* EXERCISE AIM *
Output the line that contains "ATOM 216 N N" and every line after it to the end of the entries, with nothing added or left out.

--- START ---

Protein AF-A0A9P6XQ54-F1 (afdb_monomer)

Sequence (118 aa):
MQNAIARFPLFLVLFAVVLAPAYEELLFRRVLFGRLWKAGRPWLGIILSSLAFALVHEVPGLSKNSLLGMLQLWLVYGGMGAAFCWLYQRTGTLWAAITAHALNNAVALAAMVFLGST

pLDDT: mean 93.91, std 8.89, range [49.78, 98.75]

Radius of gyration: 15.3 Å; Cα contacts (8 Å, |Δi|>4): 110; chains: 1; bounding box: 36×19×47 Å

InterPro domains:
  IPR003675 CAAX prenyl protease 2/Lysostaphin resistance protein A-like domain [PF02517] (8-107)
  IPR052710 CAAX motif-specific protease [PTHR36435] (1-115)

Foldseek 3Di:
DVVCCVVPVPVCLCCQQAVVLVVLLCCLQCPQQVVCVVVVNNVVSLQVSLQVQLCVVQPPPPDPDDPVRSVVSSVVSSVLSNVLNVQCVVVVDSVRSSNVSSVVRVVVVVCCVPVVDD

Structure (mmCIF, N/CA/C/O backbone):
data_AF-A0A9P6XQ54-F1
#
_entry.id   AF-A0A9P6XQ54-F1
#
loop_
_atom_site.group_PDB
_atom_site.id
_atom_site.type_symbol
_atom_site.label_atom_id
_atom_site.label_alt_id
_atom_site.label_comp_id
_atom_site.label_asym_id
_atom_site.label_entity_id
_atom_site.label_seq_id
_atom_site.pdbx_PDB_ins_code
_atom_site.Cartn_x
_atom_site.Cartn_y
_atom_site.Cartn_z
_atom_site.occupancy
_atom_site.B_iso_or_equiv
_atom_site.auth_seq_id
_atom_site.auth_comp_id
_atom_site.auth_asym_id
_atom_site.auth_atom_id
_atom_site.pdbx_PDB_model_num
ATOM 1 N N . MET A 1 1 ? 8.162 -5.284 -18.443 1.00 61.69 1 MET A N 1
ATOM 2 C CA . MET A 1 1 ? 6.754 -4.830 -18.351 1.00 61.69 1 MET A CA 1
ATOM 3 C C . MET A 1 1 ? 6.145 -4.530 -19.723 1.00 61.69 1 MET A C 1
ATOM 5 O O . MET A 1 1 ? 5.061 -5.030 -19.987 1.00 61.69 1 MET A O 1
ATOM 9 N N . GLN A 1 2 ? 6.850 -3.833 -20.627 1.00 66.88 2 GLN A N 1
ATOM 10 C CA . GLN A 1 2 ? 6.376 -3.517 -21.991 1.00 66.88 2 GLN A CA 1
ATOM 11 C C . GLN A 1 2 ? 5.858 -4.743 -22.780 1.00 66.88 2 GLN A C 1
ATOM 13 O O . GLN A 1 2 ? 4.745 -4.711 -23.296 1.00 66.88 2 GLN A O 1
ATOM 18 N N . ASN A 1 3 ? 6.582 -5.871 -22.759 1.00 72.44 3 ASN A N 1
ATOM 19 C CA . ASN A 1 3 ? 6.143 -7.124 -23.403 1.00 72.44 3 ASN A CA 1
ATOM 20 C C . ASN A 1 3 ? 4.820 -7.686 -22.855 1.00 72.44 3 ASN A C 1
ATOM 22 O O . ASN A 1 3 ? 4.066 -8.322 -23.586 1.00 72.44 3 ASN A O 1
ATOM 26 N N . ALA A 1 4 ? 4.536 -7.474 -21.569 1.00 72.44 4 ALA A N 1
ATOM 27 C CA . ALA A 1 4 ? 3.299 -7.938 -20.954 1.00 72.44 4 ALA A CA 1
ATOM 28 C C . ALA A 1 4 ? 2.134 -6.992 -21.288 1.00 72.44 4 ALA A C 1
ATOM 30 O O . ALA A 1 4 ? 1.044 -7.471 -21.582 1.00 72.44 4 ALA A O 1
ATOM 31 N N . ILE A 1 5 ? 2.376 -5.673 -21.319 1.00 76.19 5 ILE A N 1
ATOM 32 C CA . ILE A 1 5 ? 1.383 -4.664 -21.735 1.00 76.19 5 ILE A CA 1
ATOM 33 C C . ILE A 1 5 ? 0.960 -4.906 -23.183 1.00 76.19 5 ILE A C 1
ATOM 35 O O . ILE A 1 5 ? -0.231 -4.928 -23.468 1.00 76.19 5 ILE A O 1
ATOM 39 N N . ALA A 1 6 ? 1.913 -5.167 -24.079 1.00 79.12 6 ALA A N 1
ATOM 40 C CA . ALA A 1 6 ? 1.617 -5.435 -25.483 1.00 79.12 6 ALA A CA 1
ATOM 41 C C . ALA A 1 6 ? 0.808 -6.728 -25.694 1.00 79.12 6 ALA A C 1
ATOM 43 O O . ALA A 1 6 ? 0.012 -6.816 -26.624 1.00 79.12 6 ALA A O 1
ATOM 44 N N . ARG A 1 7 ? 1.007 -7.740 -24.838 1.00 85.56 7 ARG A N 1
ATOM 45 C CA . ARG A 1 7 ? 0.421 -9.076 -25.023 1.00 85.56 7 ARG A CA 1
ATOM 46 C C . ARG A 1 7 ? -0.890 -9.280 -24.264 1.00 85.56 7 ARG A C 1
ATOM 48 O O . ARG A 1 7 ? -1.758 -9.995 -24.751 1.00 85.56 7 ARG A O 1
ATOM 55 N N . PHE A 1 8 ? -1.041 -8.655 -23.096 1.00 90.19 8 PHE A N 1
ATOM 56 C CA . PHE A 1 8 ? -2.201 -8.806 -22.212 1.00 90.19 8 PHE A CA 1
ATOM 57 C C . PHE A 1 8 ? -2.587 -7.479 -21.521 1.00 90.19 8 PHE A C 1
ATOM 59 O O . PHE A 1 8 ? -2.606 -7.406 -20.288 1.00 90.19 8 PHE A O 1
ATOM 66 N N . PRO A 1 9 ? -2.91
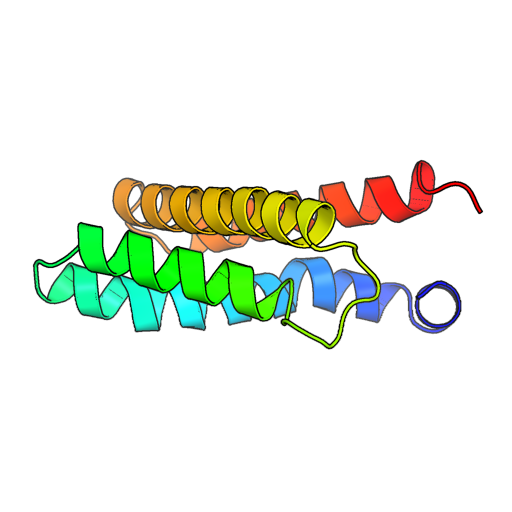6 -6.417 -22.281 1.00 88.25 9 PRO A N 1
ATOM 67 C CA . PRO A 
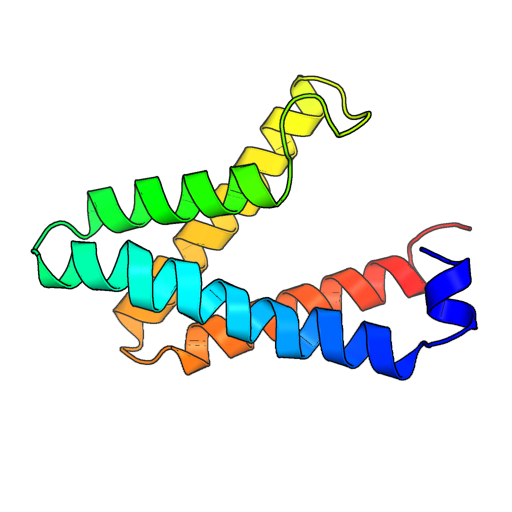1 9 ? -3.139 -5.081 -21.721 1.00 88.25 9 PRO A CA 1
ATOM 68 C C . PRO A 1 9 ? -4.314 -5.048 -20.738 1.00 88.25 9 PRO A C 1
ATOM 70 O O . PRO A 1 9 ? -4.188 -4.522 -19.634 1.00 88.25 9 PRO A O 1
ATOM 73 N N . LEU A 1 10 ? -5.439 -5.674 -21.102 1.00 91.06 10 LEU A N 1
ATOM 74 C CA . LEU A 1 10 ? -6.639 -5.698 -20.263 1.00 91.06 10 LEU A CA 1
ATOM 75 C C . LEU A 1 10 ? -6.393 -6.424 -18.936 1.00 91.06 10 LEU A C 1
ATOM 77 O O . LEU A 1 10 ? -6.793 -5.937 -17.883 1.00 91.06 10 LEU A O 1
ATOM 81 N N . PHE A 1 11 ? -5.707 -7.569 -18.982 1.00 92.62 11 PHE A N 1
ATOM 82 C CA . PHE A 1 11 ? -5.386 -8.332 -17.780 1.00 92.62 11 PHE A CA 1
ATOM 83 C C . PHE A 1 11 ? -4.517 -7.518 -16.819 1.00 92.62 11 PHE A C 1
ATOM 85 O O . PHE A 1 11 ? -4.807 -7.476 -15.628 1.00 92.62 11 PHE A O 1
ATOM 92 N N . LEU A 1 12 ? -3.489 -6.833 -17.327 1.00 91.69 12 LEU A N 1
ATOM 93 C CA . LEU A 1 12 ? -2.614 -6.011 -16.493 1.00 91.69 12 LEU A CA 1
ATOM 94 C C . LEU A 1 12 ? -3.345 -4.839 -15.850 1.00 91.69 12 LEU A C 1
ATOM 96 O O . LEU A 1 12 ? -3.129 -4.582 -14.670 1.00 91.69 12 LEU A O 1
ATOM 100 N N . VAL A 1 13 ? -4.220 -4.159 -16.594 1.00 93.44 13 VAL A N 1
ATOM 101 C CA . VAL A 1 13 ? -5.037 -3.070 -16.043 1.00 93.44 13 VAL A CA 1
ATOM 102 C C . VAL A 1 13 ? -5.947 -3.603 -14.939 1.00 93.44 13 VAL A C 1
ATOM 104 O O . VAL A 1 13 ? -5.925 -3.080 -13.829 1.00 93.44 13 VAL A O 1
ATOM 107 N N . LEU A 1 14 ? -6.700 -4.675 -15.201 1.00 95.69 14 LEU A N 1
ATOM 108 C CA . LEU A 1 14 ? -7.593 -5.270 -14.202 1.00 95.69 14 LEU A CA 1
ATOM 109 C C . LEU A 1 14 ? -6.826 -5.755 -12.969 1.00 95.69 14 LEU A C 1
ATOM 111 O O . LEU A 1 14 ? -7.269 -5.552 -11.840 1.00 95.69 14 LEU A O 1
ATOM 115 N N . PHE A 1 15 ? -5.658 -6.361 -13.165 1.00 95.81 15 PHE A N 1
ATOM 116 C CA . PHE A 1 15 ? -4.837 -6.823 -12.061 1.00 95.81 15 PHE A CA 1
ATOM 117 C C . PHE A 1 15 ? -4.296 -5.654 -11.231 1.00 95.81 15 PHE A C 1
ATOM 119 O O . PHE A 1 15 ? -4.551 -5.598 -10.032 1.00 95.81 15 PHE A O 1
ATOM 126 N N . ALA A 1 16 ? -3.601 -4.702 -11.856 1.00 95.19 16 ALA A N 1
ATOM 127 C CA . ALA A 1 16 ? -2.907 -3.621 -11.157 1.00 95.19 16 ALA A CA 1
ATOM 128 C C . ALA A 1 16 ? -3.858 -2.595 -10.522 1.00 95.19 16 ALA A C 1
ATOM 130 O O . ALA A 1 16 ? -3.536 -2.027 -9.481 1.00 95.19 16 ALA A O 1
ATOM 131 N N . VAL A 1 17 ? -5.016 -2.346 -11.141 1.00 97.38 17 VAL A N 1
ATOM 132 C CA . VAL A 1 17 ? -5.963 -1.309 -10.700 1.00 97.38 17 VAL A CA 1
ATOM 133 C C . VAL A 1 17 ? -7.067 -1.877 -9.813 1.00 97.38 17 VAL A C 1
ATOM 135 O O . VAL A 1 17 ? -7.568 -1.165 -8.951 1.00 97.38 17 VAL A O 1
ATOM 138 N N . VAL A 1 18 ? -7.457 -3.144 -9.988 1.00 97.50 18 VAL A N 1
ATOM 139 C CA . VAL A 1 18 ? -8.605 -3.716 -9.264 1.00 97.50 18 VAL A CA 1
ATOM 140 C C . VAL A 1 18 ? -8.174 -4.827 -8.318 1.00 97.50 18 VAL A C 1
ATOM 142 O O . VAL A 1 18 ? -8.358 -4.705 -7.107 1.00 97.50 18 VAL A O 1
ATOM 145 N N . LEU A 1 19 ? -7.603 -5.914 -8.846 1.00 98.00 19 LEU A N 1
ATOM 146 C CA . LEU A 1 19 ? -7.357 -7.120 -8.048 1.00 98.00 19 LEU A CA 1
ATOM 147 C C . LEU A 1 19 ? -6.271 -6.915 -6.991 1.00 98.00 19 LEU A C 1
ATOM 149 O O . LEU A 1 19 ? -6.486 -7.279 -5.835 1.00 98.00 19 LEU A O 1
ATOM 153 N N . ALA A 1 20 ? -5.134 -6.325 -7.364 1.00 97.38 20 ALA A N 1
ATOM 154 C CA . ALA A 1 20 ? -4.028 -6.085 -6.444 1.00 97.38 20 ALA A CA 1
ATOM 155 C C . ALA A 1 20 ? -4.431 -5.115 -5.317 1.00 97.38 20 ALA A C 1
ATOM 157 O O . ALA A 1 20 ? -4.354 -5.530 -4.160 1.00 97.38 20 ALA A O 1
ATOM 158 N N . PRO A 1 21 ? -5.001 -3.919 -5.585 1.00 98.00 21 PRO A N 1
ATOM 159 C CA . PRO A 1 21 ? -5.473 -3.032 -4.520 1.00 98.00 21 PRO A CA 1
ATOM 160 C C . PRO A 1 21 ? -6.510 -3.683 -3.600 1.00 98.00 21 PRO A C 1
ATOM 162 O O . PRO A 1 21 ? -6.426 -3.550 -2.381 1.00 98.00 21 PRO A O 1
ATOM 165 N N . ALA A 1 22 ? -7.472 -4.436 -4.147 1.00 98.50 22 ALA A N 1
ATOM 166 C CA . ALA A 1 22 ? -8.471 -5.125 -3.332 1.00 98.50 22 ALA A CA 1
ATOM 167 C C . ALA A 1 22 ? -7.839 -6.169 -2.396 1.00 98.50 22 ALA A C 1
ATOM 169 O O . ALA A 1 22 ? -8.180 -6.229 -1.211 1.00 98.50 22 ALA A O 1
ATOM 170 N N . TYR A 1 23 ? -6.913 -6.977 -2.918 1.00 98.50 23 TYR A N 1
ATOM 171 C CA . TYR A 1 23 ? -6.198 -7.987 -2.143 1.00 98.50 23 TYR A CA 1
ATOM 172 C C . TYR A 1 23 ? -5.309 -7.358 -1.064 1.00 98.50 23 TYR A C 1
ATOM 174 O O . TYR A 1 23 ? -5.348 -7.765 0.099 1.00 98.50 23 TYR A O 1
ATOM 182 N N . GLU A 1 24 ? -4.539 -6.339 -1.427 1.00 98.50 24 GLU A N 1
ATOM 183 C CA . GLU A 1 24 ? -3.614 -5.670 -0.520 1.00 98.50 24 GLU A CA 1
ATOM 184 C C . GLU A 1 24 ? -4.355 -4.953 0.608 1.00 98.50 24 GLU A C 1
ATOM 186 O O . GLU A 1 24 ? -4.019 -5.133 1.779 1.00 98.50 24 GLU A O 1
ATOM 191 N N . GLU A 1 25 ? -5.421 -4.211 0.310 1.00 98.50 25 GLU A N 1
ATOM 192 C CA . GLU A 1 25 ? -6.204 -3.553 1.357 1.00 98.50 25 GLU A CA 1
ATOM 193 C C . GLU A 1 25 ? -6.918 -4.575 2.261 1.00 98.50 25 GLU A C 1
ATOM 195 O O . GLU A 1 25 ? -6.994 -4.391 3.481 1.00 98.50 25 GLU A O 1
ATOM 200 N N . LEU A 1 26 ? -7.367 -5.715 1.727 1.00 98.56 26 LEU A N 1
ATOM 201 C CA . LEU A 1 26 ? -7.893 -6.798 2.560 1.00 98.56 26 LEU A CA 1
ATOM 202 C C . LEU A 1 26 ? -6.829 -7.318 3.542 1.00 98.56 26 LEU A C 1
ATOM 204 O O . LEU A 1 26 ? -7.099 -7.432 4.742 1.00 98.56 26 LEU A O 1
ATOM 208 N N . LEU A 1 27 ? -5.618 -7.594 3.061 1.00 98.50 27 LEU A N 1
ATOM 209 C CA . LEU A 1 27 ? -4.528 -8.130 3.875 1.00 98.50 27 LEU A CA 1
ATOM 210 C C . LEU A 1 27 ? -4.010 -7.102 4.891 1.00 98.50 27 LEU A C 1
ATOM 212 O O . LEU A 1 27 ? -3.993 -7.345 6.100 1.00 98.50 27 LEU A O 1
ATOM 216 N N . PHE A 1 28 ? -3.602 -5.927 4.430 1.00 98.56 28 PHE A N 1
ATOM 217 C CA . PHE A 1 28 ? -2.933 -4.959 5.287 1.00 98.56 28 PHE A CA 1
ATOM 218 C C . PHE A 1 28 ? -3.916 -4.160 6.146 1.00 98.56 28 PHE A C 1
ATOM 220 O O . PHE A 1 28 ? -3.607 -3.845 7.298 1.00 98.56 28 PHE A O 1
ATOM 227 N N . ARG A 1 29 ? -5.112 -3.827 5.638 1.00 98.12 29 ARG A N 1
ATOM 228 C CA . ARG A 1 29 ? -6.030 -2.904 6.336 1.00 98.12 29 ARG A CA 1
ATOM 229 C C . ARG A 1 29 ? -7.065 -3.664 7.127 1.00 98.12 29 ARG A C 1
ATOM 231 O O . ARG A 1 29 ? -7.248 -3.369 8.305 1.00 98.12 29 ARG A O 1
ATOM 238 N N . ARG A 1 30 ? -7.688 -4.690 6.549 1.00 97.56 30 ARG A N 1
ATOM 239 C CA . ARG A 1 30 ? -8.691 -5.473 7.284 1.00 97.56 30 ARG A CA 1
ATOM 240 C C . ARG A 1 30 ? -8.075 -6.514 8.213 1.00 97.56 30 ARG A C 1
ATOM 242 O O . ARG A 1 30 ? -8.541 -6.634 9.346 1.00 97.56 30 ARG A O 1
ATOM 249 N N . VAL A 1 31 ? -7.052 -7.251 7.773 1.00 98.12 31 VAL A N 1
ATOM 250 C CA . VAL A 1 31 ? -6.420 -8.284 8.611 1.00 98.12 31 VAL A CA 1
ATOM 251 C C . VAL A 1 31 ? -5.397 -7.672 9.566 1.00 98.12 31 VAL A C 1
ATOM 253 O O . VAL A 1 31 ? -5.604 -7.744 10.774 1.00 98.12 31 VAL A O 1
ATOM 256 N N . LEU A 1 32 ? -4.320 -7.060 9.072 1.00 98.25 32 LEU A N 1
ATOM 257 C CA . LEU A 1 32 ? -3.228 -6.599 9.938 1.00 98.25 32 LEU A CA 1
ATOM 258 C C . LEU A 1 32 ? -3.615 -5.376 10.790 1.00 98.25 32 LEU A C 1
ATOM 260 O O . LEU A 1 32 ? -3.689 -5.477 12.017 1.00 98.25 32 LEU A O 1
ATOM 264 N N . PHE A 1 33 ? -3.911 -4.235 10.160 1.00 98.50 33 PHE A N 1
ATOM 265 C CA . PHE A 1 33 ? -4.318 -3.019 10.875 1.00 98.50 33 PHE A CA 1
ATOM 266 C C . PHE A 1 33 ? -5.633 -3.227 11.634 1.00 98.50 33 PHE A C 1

--- END ---

* RESPONSE *
ATOM 216 N N . PHE A 1 28 ? -3.602 -5.927 4.430 1.00 98.56 28 PHE A N 1
ATOM 217 C CA . PHE A 1 28 ? -2.933 -4.959 5.287 1.00 98.56 28 PHE A CA 1
ATOM 218 C C . PHE A 1 28 ? -3.916 -4.160 6.146 1.00 98.56 28 PHE A C 1
ATOM 220 O O . PHE A 1 28 ? -3.607 -3.845 7.298 1.00 98.56 28 PHE A O 1
ATOM 227 N N . ARG A 1 29 ? -5.112 -3.827 5.638 1.00 98.12 29 ARG A N 1
ATOM 228 C CA . ARG A 1 29 ? -6.030 -2.904 6.336 1.00 98.12 29 ARG A CA 1
ATOM 229 C C . ARG A 1 29 ? -7.065 -3.664 7.127 1.00 98.12 29 ARG A C 1
ATOM 231 O O . ARG A 1 29 ? -7.248 -3.369 8.305 1.00 98.12 29 ARG A O 1
ATOM 238 N N . ARG A 1 30 ? -7.688 -4.690 6.549 1.00 97.56 30 ARG A N 1
ATOM 239 C CA . ARG A 1 30 ? -8.691 -5.473 7.284 1.00 97.56 30 ARG A CA 1
ATOM 240 C C . ARG A 1 30 ? -8.075 -6.514 8.213 1.00 97.56 30 ARG A C 1
ATOM 242 O O . ARG A 1 30 ? -8.541 -6.634 9.346 1.00 97.56 30 ARG A O 1
ATOM 249 N N . VAL A 1 31 ? -7.052 -7.251 7.773 1.00 98.12 31 VAL A N 1
ATOM 250 C CA . VAL A 1 31 ? -6.420 -8.284 8.611 1.00 98.12 31 VAL A CA 1
ATOM 251 C C . VAL A 1 31 ? -5.397 -7.672 9.566 1.00 98.12 31 VAL A C 1
ATOM 253 O O . VAL A 1 31 ? -5.604 -7.744 10.774 1.00 98.12 31 VAL A O 1
ATOM 256 N N . LEU A 1 32 ? -4.320 -7.060 9.072 1.00 98.25 32 LEU A N 1
ATOM 257 C CA . LEU A 1 32 ? -3.228 -6.599 9.938 1.00 98.25 32 LEU A CA 1
ATOM 258 C C . LEU A 1 32 ? -3.615 -5.376 10.790 1.00 98.25 32 LEU A C 1
ATOM 260 O O . LEU A 1 32 ? -3.689 -5.477 12.017 1.00 98.25 32 LEU A O 1
ATOM 264 N N . PHE A 1 33 ? -3.911 -4.235 10.160 1.00 98.50 33 PHE A N 1
ATOM 265 C CA . PHE A 1 33 ? -4.318 -3.019 10.875 1.00 98.50 33 PHE A CA 1
ATOM 266 C C . PHE A 1 33 ? -5.633 -3.227 11.634 1.00 98.50 33 PHE A C 1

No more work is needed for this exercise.